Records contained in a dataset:
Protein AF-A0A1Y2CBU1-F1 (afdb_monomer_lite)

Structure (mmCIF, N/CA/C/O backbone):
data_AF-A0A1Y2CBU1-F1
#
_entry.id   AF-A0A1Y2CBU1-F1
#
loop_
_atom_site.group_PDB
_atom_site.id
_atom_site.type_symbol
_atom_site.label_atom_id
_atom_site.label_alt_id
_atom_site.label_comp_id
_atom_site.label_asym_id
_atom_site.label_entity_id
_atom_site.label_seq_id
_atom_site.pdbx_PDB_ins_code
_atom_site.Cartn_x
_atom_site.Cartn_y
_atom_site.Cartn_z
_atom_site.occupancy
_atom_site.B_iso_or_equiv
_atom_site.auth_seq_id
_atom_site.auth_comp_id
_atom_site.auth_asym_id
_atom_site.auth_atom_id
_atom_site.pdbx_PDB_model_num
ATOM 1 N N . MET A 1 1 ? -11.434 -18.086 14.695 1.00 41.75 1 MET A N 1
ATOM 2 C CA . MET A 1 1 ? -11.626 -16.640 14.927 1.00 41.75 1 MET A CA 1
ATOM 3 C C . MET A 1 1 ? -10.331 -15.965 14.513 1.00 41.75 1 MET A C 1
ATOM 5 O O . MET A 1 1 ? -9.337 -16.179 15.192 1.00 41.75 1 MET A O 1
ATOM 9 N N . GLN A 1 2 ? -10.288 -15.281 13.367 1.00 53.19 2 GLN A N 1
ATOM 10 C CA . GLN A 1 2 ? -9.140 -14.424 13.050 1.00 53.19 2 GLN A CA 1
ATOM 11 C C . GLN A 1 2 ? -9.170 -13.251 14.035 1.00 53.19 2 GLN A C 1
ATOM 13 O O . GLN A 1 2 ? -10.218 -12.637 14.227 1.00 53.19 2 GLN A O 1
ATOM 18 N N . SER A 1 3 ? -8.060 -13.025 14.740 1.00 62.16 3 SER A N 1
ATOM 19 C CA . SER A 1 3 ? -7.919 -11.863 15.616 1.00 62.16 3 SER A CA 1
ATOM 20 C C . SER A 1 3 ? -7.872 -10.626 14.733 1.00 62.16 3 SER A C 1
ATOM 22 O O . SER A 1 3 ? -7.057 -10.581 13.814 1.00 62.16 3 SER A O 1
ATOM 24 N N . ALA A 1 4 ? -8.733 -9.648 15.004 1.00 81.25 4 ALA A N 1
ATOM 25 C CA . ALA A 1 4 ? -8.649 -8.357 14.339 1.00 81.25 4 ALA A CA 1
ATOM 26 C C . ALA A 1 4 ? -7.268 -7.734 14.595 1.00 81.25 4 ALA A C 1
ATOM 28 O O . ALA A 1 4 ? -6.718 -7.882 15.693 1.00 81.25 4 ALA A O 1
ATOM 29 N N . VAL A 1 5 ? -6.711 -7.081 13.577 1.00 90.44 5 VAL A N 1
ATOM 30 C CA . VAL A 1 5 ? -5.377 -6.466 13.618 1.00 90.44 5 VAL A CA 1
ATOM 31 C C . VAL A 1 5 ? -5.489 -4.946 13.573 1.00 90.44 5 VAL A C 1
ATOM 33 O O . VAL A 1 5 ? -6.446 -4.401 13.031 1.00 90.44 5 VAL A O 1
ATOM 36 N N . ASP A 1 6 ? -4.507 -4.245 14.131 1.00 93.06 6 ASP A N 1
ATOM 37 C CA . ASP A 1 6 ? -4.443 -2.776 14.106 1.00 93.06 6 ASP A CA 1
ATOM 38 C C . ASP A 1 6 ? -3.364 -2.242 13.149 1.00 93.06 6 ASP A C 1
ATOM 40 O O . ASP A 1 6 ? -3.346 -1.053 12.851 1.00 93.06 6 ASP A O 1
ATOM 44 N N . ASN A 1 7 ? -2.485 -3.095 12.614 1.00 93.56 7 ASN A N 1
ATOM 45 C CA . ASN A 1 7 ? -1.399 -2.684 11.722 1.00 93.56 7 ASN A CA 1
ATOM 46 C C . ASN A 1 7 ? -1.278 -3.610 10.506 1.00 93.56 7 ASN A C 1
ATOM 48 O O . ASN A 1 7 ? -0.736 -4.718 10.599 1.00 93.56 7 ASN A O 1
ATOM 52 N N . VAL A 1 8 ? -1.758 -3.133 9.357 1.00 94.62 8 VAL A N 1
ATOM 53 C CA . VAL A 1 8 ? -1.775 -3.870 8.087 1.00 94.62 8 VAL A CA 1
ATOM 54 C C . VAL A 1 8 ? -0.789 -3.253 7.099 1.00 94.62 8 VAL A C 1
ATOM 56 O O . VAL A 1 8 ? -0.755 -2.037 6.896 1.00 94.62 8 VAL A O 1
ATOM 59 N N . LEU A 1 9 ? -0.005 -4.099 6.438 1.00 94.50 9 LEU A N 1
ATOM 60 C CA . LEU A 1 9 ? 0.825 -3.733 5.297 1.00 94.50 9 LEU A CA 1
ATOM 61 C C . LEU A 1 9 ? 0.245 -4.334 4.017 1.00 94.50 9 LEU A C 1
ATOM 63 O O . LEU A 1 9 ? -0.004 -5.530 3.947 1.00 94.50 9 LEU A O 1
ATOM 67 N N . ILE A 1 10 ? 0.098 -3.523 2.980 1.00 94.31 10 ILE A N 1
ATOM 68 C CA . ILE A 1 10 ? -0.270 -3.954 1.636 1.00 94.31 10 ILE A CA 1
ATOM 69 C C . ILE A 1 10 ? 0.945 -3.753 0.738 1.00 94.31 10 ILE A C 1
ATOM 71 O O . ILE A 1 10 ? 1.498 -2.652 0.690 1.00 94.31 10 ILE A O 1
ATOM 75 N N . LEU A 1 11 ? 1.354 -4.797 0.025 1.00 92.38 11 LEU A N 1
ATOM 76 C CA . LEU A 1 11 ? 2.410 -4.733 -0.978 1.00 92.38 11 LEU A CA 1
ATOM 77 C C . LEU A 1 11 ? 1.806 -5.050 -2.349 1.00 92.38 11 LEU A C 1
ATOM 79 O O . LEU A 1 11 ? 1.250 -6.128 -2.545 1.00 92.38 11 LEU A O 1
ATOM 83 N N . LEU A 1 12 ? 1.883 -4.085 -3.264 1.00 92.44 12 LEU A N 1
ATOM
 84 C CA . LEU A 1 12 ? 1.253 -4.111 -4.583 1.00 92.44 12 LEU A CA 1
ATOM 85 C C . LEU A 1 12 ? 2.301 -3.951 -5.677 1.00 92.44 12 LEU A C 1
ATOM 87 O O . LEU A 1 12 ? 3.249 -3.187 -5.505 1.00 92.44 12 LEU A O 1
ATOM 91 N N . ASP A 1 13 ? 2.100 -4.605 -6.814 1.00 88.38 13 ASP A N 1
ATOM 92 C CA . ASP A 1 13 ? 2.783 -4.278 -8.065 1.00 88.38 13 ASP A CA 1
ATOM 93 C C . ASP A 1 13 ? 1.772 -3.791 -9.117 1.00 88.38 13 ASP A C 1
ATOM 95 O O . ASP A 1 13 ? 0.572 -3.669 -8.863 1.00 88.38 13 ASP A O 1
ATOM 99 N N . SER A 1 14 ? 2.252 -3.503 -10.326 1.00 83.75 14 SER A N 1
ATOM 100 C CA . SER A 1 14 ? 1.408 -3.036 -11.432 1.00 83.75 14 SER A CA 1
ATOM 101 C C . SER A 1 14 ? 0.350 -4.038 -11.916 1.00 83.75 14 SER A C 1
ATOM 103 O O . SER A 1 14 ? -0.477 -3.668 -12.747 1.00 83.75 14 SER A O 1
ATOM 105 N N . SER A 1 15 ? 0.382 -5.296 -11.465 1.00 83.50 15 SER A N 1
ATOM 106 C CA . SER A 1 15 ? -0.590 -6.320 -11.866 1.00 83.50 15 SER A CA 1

Try it: Give an exact copy of the lines above, from the top of the records to the line that contains "ATOM 1 N N .", taking in both ends.

Written answer:
Protein AF-A0A1Y2CBU1-F1 (afdb_monomer_lite)

Structure (mmCIF, N/CA/C/O backbone):
data_AF-A0A1Y2CBU1-F1
#
_entry.id   AF-A0A1Y2CBU1-F1
#
loop_
_atom_site.group_PDB
_atom_site.id
_atom_site.type_symbol
_atom_site.label_atom_id
_atom_site.label_alt_id
_atom_site.label_comp_id
_atom_site.label_asym_id
_atom_site.label_entity_id
_atom_site.label_seq_id
_atom_site.pdbx_PDB_ins_code
_atom_site.Cartn_x
_atom_site.Cartn_y
_atom_site.Cartn_z
_atom_site.occupancy
_atom_site.B_iso_or_equiv
_atom_site.auth_seq_id
_atom_site.auth_comp_id
_atom_site.auth_asym_id
_atom_site.auth_atom_id
_atom_site.pdbx_PDB_model_num
ATOM 1 N N . MET A 1 1 ? -11.434 -18.086 14.695 1.00 41.75 1 MET A N 1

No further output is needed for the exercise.